Understanding insert and insert_all behaviour

1,255 views
Skip to first unread message

Marlus Saraiva

unread,
Feb 15, 2016, 8:36:47 AM2/15/16
to elixi...@googlegroups.com

Hi all,

Why Repo.insert and Repo.insert_all act differently regarding autogenerated fields like id, inserted_at or updated_at?

When I saw insert_all, my first guess was: it does the same thing that insert does, but for multiples items. It turned out that it actually doesn’t do the same thing. I DO agree that we must have functions that are meant to be closer to the datastore, but maybe they should be named differently. e.g., insert_entries, insert_raw or whatever name we can find that explicitly and undoubtedly states their behaviour. Does it make sense?

Thanks!
-marlus


José Valim

unread,
Feb 15, 2016, 8:58:22 AM2/15/16
to elixi...@googlegroups.com
Hi Marius,

They are named differently, they all finish with "all". :) To quote the docs, the behaviour of insert_all is consistent with update_all which also does not handle autogenerate:




José Valim
Skype: jv.ptec
Founder and Director of R&D

--
You received this message because you are subscribed to the Google Groups "elixir-ecto" group.
To unsubscribe from this group and stop receiving emails from it, send an email to elixir-ecto...@googlegroups.com.
To view this discussion on the web visit https://groups.google.com/d/msgid/elixir-ecto/CAJvhf-%3DUj8X1ZQec3x9Lv8ZLyv35kWonj750W0x%2BTw3KjgQHAA%40mail.gmail.com.
For more options, visit https://groups.google.com/d/optout.

Marlus Saraiva

unread,
Feb 15, 2016, 10:01:29 AM2/15/16
to elixi...@googlegroups.com
Hi José,

I guess I didn't express myself properly. I know it's consistent with update_all and delete_all and that those functions are well documented. Actually, I think they all have the same "problem". For me, an "_all" suffix intuitively means "do this for all items" and not "do this for all items but don't do that other thing". If `insert` does some extra work for one item, I expect that an insert_all do that same extra work for each item. If it doesn't, it should preferably have that explicit in the name rather than in the docs.

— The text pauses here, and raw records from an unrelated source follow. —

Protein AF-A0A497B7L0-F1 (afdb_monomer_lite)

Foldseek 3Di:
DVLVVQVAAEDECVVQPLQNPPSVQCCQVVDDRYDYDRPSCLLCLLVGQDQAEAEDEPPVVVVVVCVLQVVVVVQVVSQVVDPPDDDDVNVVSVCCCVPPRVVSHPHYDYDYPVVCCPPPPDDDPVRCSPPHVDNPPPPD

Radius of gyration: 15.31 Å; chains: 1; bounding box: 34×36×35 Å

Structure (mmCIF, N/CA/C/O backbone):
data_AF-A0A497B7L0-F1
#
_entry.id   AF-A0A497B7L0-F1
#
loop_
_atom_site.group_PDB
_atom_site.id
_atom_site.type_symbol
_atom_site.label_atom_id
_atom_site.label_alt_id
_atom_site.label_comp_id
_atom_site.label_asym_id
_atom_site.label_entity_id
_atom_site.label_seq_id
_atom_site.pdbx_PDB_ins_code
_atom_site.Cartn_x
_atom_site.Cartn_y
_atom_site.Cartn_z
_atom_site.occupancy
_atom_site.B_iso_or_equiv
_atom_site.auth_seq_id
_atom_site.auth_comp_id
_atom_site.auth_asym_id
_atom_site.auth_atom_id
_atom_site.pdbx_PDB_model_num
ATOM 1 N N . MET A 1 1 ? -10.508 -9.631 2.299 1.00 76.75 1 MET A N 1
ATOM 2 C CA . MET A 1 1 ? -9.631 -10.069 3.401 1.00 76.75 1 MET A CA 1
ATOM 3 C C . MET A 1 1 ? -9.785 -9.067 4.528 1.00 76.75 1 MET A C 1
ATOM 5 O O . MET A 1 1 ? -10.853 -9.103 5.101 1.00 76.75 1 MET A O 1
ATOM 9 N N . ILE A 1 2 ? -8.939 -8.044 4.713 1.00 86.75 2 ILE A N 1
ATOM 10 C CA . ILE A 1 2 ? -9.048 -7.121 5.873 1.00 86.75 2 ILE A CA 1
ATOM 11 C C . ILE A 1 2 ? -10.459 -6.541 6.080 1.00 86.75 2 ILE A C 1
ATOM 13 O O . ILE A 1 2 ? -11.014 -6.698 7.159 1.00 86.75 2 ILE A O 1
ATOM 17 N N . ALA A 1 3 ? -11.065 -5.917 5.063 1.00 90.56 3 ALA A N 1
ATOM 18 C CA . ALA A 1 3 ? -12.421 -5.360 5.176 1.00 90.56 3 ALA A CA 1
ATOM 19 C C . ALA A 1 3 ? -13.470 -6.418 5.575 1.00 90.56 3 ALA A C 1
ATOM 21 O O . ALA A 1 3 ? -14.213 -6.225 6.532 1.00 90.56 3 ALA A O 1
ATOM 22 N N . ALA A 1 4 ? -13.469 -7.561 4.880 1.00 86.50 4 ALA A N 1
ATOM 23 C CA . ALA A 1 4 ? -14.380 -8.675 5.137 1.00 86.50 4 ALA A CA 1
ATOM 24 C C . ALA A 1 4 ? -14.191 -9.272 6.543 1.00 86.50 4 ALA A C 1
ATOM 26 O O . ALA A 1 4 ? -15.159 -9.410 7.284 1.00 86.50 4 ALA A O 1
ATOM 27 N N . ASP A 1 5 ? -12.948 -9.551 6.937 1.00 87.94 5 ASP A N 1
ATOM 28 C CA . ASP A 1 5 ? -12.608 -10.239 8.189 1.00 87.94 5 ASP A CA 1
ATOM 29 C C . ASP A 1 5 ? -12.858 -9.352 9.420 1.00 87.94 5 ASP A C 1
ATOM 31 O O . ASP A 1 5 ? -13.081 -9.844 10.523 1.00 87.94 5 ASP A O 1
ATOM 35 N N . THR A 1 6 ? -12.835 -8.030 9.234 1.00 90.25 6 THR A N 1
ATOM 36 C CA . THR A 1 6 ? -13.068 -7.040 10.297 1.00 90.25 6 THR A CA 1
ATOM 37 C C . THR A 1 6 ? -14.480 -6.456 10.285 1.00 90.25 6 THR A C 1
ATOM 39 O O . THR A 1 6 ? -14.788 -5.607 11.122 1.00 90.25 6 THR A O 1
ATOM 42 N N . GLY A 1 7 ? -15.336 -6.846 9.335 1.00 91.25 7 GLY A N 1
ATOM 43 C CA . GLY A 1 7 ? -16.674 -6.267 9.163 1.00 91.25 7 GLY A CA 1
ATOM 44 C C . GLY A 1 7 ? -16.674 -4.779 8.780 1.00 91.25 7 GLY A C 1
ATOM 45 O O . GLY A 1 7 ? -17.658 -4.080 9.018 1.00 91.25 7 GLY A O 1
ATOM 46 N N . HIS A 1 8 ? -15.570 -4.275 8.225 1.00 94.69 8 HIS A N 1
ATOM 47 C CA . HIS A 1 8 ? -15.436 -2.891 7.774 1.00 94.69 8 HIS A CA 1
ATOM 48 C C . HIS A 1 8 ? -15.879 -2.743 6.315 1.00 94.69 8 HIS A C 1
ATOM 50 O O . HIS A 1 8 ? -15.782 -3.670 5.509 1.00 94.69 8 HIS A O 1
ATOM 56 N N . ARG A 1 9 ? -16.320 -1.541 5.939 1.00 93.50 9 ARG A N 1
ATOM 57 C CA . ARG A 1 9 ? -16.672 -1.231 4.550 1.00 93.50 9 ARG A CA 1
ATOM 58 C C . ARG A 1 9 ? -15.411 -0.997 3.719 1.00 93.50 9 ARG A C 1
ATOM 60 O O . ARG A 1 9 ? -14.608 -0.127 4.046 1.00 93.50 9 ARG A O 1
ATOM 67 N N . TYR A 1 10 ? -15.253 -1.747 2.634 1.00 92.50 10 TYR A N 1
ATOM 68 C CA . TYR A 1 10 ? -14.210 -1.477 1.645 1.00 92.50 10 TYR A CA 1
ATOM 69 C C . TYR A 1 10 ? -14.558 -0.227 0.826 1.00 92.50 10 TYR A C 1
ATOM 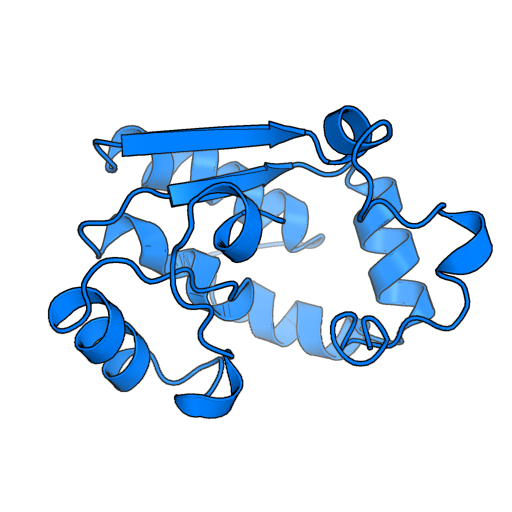71 O O . TYR A 1 10 ? -15.725 -0.025 0.486 1.00 92.50 10 TYR A O 1
ATOM 79 N N . ILE A 1 11 ? -13.558 0.606 0.538 1.00 91.19 11 ILE A N 1
ATOM 80 C CA . ILE A 1 11 ? -13.668 1.731 -0.396 1.00 91.19 11 ILE A CA 1
ATOM 81 C C . ILE A 1 11 ? -12.619 1.549 -1.485 1.00 91.19 11 ILE A C 1
ATOM 83 O O . ILE A 1 11 ? -11.437 1.365 -1.171 1.00 91.19 11 ILE A O 1
ATOM 87 N N . ASP A 1 12 ? -13.067 1.603 -2.738 1.00 87.75 12 ASP A N 1
ATOM 88 C CA . ASP A 1 12 ? -12.195 1.497 -3.899 1.00 87.75 12 ASP A CA 1
ATOM 89 C C . ASP A 1 12 ? -11.409 2.805 -4.084 1.00 87.75 12 ASP A C 1
ATOM 91 O O . ASP A 1 12 ? -11.913 3.900 -3.824 1.00 87.75 12 ASP A O 1
ATOM 95 N N . GLU A 1 13 ? -10.151 2.714 -4.511 1.00 85.94 13 GLU A N 1
ATOM 96 C CA . GLU A 1 13 ? -9.337 3.906 -4.757 1.00 85.94 13 GLU A CA 1
ATOM 97 C C . GLU A 1 13 ? -9.842 4.742 -5.942 1.00 85.94 13 GLU A C 1
ATOM 99 O O . GLU A 1 13 ? -9.602 5.953 -5.984 1.00 85.94 13 GLU A O 1
ATOM 104 N N . ASP A 1 14 ? -10.594 4.131 -6.861 1.00 86.88 14 ASP A N 1
ATOM 105 C CA . ASP A 1 14 ? -11.265 4.827 -7.958 1.00 86.88 14 ASP A CA 1
ATOM 106 C C . ASP A 1 14 ? -12.394 5.752 -7.473 1.00 86.88 14 ASP A C 1
ATOM 108 O O . ASP A 1 14 ? -12.638 6.782 -8.105 1.00 86.88 14 ASP A O 1
ATOM 112 N N . ASP A 1 15 ? -13.034 5.453 -6.333 1.00 85.69 15 ASP A N 1
ATOM 113 C CA . ASP A 1 15 ? -14.165 6.237 -5.806 1.00 85.69 15 ASP A CA 1
ATOM 114 C C . ASP A 1 15 ? -13.758 7.675 -5.437 1.00 85.69 15 ASP A C 1
ATOM 116 O O . ASP A 1 15 ? -14.586 8.588 -5.426 1.00 85.69 15 ASP A O 1
ATOM 120 N N . TYR A 1 16 ? -12.476 7.892 -5.126 1.00 85.06 16 TYR A N 1
ATOM 121 C CA . TYR A 1 16 ? -11.928 9.210 -4.787 1.00 85.06 16 TYR A CA 1
ATOM 122 C C . TYR A 1 16 ? -10.770 9.655 -5.693 1.00 85.06 16 TYR A C 1
ATOM 124 O O . TYR A 1 16 ? -10.387 10.829 -5.664 1.00 85.06 16 TYR A O 1
ATOM 132 N N . GLY A 1 17 ? -10.227 8.750 -6.510 1.00 87.56 17 GLY A N 1
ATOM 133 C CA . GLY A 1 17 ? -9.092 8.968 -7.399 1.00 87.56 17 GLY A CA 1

So the point is, although the *_all functions are consistent between them, they're not consistent with their 'single item' counterparts and this is confusing, IMHO. But maybe I'm just getting to paranoid about naming things more explicit ;)

Thanks.

José Valim

unread,
Feb 15, 2016, 10:06:00 AM2/15/16
to elixi...@googlegroups.com
I am OK with changing names as long as we have good options. I particularly don't think think insert_entries is any better or worse (it leads to the same kind of ambiguity) and insert_raw / update_raw / ... just doesn't sound right but could be argued for.

TL;DR: we are definitely open for good name proposals.



José Valim
Skype: jv.ptec
Founder and Director of R&D

Chris McGrath

unread,
Feb 15, 2016, 10:18:13 AM2/15/16
to elixi...@googlegroups.com
How about bulk_insert, bulk_update, bulk_delete etc.

Chris

signature.asc

Marlus Saraiva

unread,
Feb 15, 2016, 6:46:18 PM2/15/16
to elixi...@googlegroups.com

Hi Chris and José.

I don’t know if bulk_* will solve it. The problem is not the _all per se. The problem is that insert implicitly does some other things. One example is setting inserted_at and updated_at. That means I can do:

Repo.insert(%Post{title: "foo"})

but I can’t do:

Repo.insert_all(Post, [%{title: "foo1"}, %{title: "foo2"}]

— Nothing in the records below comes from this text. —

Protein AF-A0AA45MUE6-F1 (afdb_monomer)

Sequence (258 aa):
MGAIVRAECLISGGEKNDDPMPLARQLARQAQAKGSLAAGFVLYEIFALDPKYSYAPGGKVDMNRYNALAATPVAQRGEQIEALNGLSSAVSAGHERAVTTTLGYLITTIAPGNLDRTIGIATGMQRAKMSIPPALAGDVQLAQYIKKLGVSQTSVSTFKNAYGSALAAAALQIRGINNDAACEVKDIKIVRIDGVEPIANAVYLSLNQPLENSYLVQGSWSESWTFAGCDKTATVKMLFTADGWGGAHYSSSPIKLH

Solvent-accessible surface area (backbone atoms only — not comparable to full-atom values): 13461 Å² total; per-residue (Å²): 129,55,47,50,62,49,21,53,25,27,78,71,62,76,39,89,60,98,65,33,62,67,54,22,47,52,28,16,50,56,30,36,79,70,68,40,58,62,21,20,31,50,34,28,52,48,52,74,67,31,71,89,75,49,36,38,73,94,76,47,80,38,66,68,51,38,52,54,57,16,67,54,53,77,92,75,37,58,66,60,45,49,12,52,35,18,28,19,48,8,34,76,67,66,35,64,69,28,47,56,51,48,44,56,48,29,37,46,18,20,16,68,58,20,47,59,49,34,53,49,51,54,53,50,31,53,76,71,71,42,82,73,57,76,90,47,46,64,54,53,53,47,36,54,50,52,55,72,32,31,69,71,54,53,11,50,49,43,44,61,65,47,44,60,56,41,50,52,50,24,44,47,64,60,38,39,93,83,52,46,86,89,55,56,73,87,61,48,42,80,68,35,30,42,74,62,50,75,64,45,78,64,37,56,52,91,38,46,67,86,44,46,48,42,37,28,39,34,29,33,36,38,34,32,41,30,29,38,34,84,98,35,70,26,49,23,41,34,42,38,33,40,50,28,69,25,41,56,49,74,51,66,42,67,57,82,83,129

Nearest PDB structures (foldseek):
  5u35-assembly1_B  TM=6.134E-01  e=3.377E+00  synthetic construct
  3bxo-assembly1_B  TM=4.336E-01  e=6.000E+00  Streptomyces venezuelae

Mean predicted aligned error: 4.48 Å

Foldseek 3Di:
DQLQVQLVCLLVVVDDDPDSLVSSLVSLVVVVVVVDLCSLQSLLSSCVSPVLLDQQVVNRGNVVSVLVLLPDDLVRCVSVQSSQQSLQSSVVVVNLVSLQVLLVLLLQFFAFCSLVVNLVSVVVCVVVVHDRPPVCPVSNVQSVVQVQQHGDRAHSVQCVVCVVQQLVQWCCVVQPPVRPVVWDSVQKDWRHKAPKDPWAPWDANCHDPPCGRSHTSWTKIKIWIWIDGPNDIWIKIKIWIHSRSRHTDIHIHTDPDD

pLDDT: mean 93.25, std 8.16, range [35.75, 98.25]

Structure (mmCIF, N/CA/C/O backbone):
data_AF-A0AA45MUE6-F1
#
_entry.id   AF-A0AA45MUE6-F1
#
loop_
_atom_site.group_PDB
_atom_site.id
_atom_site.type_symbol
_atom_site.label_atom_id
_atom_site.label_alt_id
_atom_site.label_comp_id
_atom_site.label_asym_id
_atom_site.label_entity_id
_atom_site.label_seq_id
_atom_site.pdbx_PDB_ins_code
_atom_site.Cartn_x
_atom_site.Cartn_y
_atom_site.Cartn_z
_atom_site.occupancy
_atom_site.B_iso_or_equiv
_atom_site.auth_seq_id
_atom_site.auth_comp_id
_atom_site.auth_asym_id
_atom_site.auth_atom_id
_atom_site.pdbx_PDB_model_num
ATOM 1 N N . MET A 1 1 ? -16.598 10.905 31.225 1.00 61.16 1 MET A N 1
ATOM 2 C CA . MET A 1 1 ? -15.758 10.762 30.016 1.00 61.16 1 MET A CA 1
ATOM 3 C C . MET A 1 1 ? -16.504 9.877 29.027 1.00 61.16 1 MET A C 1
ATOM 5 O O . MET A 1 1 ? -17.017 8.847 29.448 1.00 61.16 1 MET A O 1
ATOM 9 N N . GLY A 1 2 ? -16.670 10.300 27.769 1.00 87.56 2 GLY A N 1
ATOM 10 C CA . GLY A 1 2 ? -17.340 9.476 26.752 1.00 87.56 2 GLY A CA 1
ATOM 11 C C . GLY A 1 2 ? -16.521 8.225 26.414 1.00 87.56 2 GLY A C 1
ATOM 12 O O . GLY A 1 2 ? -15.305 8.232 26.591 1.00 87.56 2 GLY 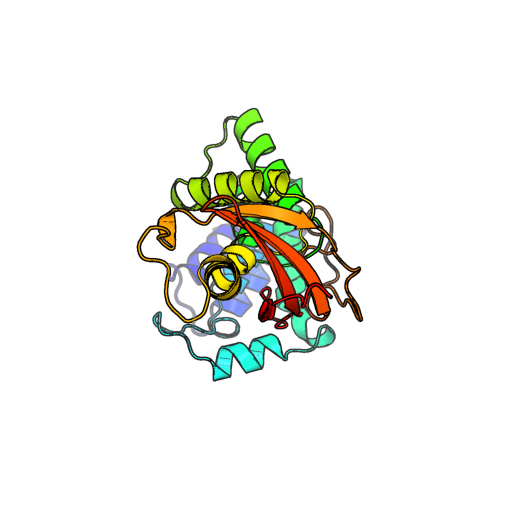A O 1
ATOM 13 N N . ALA A 1 3 ? -17.169 7.162 25.924 1.00 92.75 3 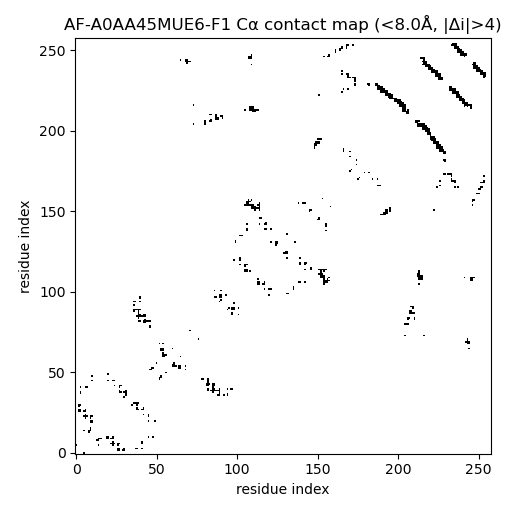ALA A N 1
ATOM 14 C CA . ALA A 1 3 ? -16.498 5.888 25.627 1.00 92.75 3 ALA A CA 1
ATOM 15 C C . ALA A 1 3 ? -15.321 6.041 24.641 1.00 92.75 3 ALA A C 1
ATOM 17 O O . ALA A 1 3 ? -14.288 5.417 24.849 1.00 92.75 3 ALA A O 1
ATOM 18 N N . ILE A 1 4 ? -15.440 6.923 23.638 1.00 94.25 4 ILE A N 1
ATOM 19 C CA . ILE A 1 4 ? -14.347 7.230 22.697 1.00 94.25 4 ILE A CA 1
ATOM 20 C C . ILE A 1 4 ? -13.165 7.897 23.377 1.00 94.25 4 ILE A C 1
ATOM 22 O O . ILE A 1 4 ? -12.060 7.387 23.274 1.00 94.25 4 ILE A O 1
ATOM 26 N N . VAL A 1 5 ? -13.406 8.970 24.132 1.00 94.00 5 VAL A N 1
ATOM 27 C CA . VAL A 1 5 ? -12.335 9.684 24.843 1.00 94.00 5 VAL A CA 1
ATOM 28 C C . VAL A 1 5 ? -11.582 8.728 25.766 1.00 94.00 5 VAL A C 1
ATOM 30 O O . VAL A 1 5 ? -10.361 8.761 25.846 1.00 94.00 5 VAL A O 1
ATOM 33 N N . ARG A 1 6 ? -12.306 7.817 26.422 1.00 96.12 6 ARG A N 1
ATOM 34 C CA . ARG A 1 6 ? -11.692 6.794 27.265 1.00 96.12 6 ARG A CA 1
ATOM 35 C C . ARG A 1 6 ? -10.861 5.786 26.458 1.00 96.12 6 ARG A C 1
ATOM 37 O O . ARG A 1 6 ? -9.758 5.450 26.873 1.00 96.12 6 ARG A O 1
ATOM 44 N N . ALA A 1 7 ? -11.360 5.323 25.309 1.00 96.19 7 ALA A N 1
ATOM 45 C CA . ALA A 1 7 ? -10.602 4.451 24.408 1.00 96.19 7 ALA A CA 1
ATOM 46 C C . ALA A 1 7 ? -9.302 5.122 23.929 1.00 96.19 7 ALA A C 1
ATOM 48 O O . ALA A 1 7 ? -8.246 4.496 23.959 1.00 96.19 7 ALA A O 1
ATOM 49 N N . GLU A 1 8 ? -9.363 6.406 23.573 1.00 94.19 8 GLU A N 1
ATOM 50 C CA . GLU A 1 8 ? -8.200 7.215 23.191 1.00 94.19 8 GLU A CA 1
ATOM 51 C C . GLU A 1 8 ? -7.205 7.376 24.355 1.00 94.19 8 GLU A C 1
ATOM 53 O O . GLU A 1 8 ? -5.996 7.234 24.161 1.00 94.19 8 GLU A O 1
ATOM 58 N N . CYS A 1 9 ? -7.684 7.606 25.585 1.00 95.25 9 CYS A N 1
ATOM 59 C CA . CYS A 1 9 ? -6.830 7.646 26.776 1.00 95.25 9 CYS A CA 1
ATOM 60 C C . CYS A 1 9 ? -6.117 6.310 27.030 1.00 95.25 9 CYS A C 1
ATOM 62 O O . CYS A 1 9 ? -4.945 6.317 27.399 1.00 95.25 9 CYS A O 1
ATOM 64 N N . LEU A 1 10 ? -6.780 5.173 26.808 1.00 96.19 10 LEU A N 1
ATOM 65 C CA . LEU A 1 10 ? -6.162 3.852 26.959 1.00 96.19 10 LEU A CA 1
ATOM 66 C C . LEU A 1 10 ? -5.036 3.626 25.937 1.00 96.19 10 LEU A C 1
ATOM 68 O O . LEU A 1 10 ? -3.938 3.235 26.325 1.00 96.19 10 LEU A O 1
ATOM 72 N N . ILE A 1 11 ? -5.265 3.915 24.649 1.00 94.50 11 ILE A N 1
ATOM 73 C CA . ILE A 1 11 ? -4.24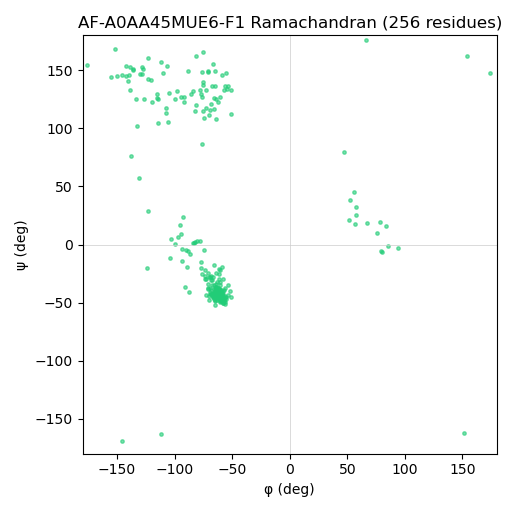8 3.680 23.601 1.00 94.50 11 ILE A CA 1
ATOM 74 C C . ILE A 1 11 ? -3.093 4.685 23.623 1.00 94.50 11 ILE A C 1
ATOM 76 O O . ILE A 1 11 ? -2.011 4.381 23.130 1.00 94.50 11 ILE A O 1
ATOM 80 N N . SER A 1 12 ? -3.300 5.868 24.205 1.00 93.12 12 SER A N 1
ATOM 81 C CA . SER A 1 12 ? -2.253 6.885 24.385 1.00 93.12 12 SER A CA 1
ATOM 82 C C . SER A 1 12 ? -1.493 6.758 25.712 1.00 93.12 12 SER A C 1
ATOM 84 O O . SER A 1 12 ? -0.547 7.508 25.945 1.00 93.12 12 SER A O 1
ATOM 86 N N . GLY A 1 13 ? -1.893 5.831 26.593 1.00 91.62 13 GLY A N 1
ATOM 87 C CA . GLY A 1 13 ? -1.314 5.670 27.932 1.00 91.62 13 GLY A CA 1
ATOM 88 C C . GLY A 1 13 ? -1.750 6.731 28.952 1.00 91.62 13 GLY A C 1
ATOM 89 O O . GLY A 1 13 ? -1.194 6.791 30.049 1.00 91.62 13 GLY A O 1
ATOM 90 N N . GLY A 1 14 ? -2.744 7.560 28.619 1.00 92.44 14 GLY A N 1
ATOM 91 C CA . GLY A 1 14 ? -3.367 8.515 29.540 1.00 92.44 14 GLY A CA 1
ATOM 92 C C . GLY A 1 14 ? -4.235 7.855 30.620 1.00 92.44 14 GLY A C 1
ATOM 93 O O . GLY A 1 14 ? -4.396 8.417 31.701 1.00 92.44 14 GLY A O 1
ATOM 94 N N . GLU A 1 15 ? -4.753 6.650 30.364 1.00 92.75 15 GLU A N 1
ATOM 95 C CA . GLU A 1 15 ? -5.388 5.779 31.361 1.00 92.75 15 GLU A CA 1
ATOM 96 C C . GLU A 1 15 ? -4.557 4.500 31.521 1.00 92.75 15 GLU A C 1
ATOM 98 O O . GLU A 1 15 ? -4.280 3.804 30.545 1.00 92.75 15 GLU A O 1
ATOM 103 N N . LYS A 1 16 ? -4.162 4.177 32.759 1.00 91.94 16 LYS A N 1
ATOM 104 C CA . LYS A 1 16 ? -3.431 2.939 33.055 1.00 91.94 16 LYS A CA 1
ATOM 105 C C . LYS A 1 16 ? -4.389 1.750 33.070 1.00 91.94 16 LYS A C 1
ATOM 107 O O . LYS A 1 16 ? -5.398 1.773 33.773 1.00 91.94 16 LYS A O 1
ATOM 112 N N . ASN A 1 17 ? -4.032 0.702 32.343 1.00 93.00 17 ASN A N 1
ATOM 113 C CA . ASN A 1 17 ? -4.696 -0.593 32.360 1.00 93.00 17 ASN A CA 1
ATOM 114 C C . ASN A 1 17 ? -3.658 -1.676 32.033 1.00 93.00 17 ASN A C 1
ATOM 116 O O . ASN A 1 17 ? -2.757 -1.411 31.238 1.00 93.00 17 ASN A O 1
ATOM 120 N N . ASP A 1 18 ? -3.778 -2.859 32.637 1.00 89.88 18 ASP A N 1
ATOM 121 C CA . ASP A 1 18 ? -2.839 -3.967 32.406 1.00 89.88 18 ASP A CA 1
ATOM 122 C C . ASP A 1 18 ? -2.970 -4.553 30.990 1.00 89.88 18 ASP A C 1
ATOM 124 O O . ASP A 1 18 ? -1.989 -5.042 30.433 1.00 89.88 18 ASP A O 1
ATOM 128 N N . ASP A 1 19 ? -4.160 -4.457 30.387 1.00 90.12 19 ASP A N 1
ATOM 129 C CA . ASP A 1 19 ? -4.444 -4.883 29.016 1.00 90.12 19 ASP A CA 1
ATOM 130 C C . ASP A 1 19 ? -5.339 -3.844 28.299 1.00 90.12 19 ASP A C 1
ATOM 132 O O . ASP A 1 19 ? -6.558 -4.011 28.163 1.00 90.12 19 ASP A O 1
ATOM 136 N N . PRO A 1 20 ? -4.762 -2.701 27.877 1.00 94.06 20 PRO A N 1
ATOM 137 C CA . PRO A 1 20 ? -5.539 -1.558 27.404 1.00 94.06 20 PRO A CA 1
ATOM 138 C C . PRO A 1 20 ? -6.221 -1.806 26.053 1.00 94.06 20 PRO A C 1
ATOM 140 O O . PRO A 1 20 ? -7.267 -1.210 25.786 1.00 94.06 20 PRO A O 1
ATOM 143 N N . MET A 1 21 ? -5.667 -2.675 25.197 1.00 95.38 21 MET A N 1
ATOM 144 C CA . MET A 1 21 ? -6.122 -2.821 23.807 1.00 95.38 21 MET A CA 1
ATOM 145 C C . MET A 1 21 ? -7.510 -3.474 23.694 1.00 95.38 21 MET A C 1
ATOM 147 O O . MET A 1 21 ? -8.368 -2.904 23.009 1.00 95.38 21 MET A O 1
ATOM 151 N N . PRO A 1 22 ? -7.817 -4.595 24.380 1.00 95.56 22 PRO A N 1
ATOM 152 C CA . PRO A 1 22 ? -9.161 -5.173 24.357 1.00 95.56 22 PRO A CA 1
ATOM 153 C C . PRO A 1 22 ? -10.227 -4.241 24.937 1.00 95.56 22 PRO A C 1
ATOM 155 O O . PRO A 1 22 ? -11.312 -4.120 24.361 1.00 95.56 22 PRO A O 1
ATOM 158 N N . LEU A 1 23 ? -9.919 -3.536 26.033 1.00 96.25 23 LEU A N 1
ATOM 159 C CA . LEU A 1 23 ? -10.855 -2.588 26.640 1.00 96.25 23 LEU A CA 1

With insert, the Repo will magically set inserted_at and updated_at. I think that would be OK as long the other similar functions, like insert_all did the same. But it doesn’t. If we try the second code, It will raise: ERROR (not_null_violation): null value in column “inserted_at” violates not-null constraint.

I’m pretty sure there must be some technical reason for update_all and insert_all to act like this. My only concern is that, in the near future, we may end up with an Repo API that is not intuitive anymore, and for each function that manipulates data we’ll need to ask: does this function set those fields or not, does it call that callback or not?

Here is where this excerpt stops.